Caroline Brophy1, David J. Gibson2, and John Connolly1. (1) University College Dublin, (2) Southern Illinois University
Background/Question/Methods Several statistical issues can arise in the analysis of reproductive data. The relationship between reproductive output and plant biomass regularly follows a log–log allometric regression. However, some plants may not reproduce and their zero reproductive values violate the assumptions of this standard regression methodology. Except when there are outlier zero values that do not follow this relationship such as from large, non-reproducing plants, truncated regression allows zero values to be incorporated appropriately in the allometric relationship. Here, we present a framework for dealing with these issues. This methodology combines a truncated regression model and a logistic regression model in a mixture model framework. The truncated regression component allows for non-reproducing values that follow the same allometric relationship as reproducing plants and the second logistic regression component allows for inclusion of the outliers. First, we present an illustration of the methodology to a dataset examining reproductive allocation in the annual plant Sinapis arvensis. We then analyse the applicability of the methods to a range of datasets in which reproductive output was measured in one of several ways for a variety of plants. We generalize the framework to deal with peculiarities that occurred across the datasets and uniquely within individual datasets.
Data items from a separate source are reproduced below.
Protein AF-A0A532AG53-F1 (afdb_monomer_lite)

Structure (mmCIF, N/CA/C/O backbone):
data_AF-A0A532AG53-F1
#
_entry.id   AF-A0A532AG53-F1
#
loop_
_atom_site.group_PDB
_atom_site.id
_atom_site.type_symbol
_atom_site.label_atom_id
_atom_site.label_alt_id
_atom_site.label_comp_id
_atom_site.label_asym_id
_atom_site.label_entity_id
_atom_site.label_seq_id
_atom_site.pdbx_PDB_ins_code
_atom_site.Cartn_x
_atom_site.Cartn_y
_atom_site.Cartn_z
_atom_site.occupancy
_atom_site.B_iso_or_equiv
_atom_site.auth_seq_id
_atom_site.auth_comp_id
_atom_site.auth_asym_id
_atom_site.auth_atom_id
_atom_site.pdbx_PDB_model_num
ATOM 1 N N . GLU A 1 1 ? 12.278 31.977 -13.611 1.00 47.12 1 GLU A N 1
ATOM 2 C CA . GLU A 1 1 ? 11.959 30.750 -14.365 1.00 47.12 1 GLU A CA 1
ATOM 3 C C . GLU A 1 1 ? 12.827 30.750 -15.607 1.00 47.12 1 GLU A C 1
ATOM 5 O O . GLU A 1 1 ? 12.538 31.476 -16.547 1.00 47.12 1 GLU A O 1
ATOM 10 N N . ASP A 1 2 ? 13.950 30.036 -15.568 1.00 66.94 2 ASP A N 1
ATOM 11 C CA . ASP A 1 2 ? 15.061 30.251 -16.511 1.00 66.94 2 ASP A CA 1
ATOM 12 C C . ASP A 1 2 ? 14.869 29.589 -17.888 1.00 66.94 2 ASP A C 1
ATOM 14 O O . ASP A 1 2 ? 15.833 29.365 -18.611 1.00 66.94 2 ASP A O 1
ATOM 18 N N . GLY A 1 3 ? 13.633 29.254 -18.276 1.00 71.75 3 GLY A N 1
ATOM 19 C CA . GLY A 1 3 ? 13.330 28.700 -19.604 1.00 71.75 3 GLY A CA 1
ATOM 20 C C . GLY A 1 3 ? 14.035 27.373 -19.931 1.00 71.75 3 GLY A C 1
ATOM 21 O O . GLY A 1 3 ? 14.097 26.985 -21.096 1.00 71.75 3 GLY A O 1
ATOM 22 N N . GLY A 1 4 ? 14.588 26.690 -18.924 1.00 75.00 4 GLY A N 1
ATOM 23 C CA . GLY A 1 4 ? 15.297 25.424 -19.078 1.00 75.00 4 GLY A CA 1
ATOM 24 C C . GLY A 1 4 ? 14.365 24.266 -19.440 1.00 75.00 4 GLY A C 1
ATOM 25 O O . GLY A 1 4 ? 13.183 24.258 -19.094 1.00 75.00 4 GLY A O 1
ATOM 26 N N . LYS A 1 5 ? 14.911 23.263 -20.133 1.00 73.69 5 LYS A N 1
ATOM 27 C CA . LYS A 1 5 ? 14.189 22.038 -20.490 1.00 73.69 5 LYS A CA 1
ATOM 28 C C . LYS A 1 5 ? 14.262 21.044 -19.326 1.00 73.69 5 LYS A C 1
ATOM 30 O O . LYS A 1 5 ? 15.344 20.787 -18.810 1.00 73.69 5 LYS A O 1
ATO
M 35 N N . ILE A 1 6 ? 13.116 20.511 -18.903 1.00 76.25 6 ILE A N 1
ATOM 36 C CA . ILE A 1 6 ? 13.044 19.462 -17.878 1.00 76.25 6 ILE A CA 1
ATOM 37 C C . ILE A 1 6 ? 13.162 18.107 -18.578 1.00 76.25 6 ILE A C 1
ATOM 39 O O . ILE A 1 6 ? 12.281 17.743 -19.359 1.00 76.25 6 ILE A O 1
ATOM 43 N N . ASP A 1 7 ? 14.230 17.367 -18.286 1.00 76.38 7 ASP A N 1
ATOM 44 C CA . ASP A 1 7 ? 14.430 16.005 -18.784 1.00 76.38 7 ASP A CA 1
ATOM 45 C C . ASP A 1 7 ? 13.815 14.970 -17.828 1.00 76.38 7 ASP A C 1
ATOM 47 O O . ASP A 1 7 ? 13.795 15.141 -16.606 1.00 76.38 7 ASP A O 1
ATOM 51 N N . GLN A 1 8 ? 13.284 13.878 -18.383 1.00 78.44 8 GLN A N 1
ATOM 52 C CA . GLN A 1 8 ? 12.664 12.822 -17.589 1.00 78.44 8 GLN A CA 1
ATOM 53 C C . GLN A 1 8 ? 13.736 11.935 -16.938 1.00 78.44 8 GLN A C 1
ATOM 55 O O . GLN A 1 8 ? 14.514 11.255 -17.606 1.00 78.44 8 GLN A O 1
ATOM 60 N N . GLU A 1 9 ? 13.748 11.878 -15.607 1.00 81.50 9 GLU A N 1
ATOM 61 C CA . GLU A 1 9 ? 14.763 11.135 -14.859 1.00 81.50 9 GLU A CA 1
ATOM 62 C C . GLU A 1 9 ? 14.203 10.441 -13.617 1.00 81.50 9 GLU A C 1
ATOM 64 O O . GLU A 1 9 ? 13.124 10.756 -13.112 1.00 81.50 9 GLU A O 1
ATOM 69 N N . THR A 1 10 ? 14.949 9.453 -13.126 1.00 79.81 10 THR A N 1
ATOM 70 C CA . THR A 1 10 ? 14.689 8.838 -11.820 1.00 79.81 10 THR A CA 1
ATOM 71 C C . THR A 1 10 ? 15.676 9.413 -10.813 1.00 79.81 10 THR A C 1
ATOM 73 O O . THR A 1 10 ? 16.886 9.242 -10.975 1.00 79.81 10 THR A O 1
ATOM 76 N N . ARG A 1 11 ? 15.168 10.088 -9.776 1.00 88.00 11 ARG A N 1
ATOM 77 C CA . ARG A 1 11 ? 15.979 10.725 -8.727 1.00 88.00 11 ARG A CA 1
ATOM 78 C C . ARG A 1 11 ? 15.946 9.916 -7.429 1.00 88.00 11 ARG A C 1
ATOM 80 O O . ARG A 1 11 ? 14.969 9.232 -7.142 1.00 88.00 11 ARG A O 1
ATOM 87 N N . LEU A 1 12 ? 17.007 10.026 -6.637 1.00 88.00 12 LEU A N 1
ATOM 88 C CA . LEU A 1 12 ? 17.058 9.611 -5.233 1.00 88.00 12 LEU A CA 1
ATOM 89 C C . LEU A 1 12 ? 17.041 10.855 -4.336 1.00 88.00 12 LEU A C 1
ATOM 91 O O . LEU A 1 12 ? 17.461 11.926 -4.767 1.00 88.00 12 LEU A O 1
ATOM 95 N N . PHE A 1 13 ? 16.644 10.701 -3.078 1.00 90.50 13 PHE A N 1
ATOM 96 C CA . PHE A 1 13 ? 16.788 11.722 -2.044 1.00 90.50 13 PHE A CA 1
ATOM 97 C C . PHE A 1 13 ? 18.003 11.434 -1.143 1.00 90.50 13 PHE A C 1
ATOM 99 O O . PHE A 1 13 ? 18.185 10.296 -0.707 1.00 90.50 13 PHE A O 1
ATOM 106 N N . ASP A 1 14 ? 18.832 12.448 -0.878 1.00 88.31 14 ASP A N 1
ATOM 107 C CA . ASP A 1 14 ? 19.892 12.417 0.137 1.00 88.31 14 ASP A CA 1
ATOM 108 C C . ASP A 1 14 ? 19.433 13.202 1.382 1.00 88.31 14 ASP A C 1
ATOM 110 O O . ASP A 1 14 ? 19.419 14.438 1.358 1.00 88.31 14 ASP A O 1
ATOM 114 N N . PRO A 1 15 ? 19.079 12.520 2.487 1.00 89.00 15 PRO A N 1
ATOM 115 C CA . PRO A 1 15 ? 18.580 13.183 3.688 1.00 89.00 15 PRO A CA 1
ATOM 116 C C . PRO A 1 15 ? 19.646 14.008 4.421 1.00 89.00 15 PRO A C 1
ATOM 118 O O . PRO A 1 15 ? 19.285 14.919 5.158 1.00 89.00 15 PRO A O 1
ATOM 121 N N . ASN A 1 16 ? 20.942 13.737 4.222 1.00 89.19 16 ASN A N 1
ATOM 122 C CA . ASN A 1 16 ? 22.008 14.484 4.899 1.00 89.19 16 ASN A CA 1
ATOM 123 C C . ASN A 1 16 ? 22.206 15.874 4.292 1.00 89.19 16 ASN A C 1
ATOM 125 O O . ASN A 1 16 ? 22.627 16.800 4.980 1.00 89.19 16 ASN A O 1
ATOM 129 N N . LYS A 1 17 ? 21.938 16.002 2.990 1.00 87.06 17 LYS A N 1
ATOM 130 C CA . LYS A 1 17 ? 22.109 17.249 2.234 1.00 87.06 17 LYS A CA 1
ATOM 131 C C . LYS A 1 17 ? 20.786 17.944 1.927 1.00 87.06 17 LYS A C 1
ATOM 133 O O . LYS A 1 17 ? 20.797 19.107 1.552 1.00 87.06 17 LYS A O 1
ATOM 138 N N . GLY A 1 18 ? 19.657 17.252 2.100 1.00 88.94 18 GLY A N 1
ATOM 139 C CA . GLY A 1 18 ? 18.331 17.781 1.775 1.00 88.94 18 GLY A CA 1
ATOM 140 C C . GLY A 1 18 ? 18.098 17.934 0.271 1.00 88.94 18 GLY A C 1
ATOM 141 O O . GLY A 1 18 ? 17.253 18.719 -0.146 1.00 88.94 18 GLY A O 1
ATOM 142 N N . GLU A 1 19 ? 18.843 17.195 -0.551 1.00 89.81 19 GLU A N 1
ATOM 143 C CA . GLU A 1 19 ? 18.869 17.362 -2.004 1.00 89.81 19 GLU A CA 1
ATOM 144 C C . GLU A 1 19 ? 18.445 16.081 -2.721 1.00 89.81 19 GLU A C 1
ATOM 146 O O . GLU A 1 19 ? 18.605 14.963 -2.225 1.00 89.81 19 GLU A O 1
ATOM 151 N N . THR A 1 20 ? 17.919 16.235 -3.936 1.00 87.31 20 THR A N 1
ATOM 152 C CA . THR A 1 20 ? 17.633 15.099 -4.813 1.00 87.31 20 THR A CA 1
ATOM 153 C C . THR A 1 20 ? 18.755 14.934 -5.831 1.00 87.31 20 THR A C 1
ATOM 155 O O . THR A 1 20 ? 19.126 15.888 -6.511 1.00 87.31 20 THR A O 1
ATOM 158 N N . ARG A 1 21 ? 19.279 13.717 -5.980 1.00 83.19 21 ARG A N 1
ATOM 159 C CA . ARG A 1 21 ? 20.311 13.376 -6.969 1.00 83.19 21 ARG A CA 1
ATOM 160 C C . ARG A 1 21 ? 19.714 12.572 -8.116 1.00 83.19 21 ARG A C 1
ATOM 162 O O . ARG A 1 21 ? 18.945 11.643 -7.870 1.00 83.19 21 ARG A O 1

Results/Conclusions We developed our methodology to assess S. arvensis plants growing in competition at varying density and CO2 levels. We found strong evidence for a group of non-reproducing individuals that did not follow the allometric relationship between reproductive allocation and total biomass and CO2. Our datasets from other reproductive output experiments included 6% to 66% non-reproductive individuals per population. We adapted our methodology to deal with issues that arose in applying our framework to each dataset. Reproductive output was measured as a count response (e.g., flower number) in six datasets and we changed the distributional assumptions of the response as the normality assumptions associated with continuous responses (e.g., seed biomass) were no longer suitable. There were repeated measurements in six datasets and we either included additional error terms in our model to allow for the correlation between the repeated responses, or analysed each time point separately. We found evidence of a group of outlier, non-reproducing individuals in five datasets. Measurements were at the stand level in one dataset and our framework was able to deal with this without change. Overall, we found that our framework was robust in handling the wide range of peculiarities that arise with reproductive data.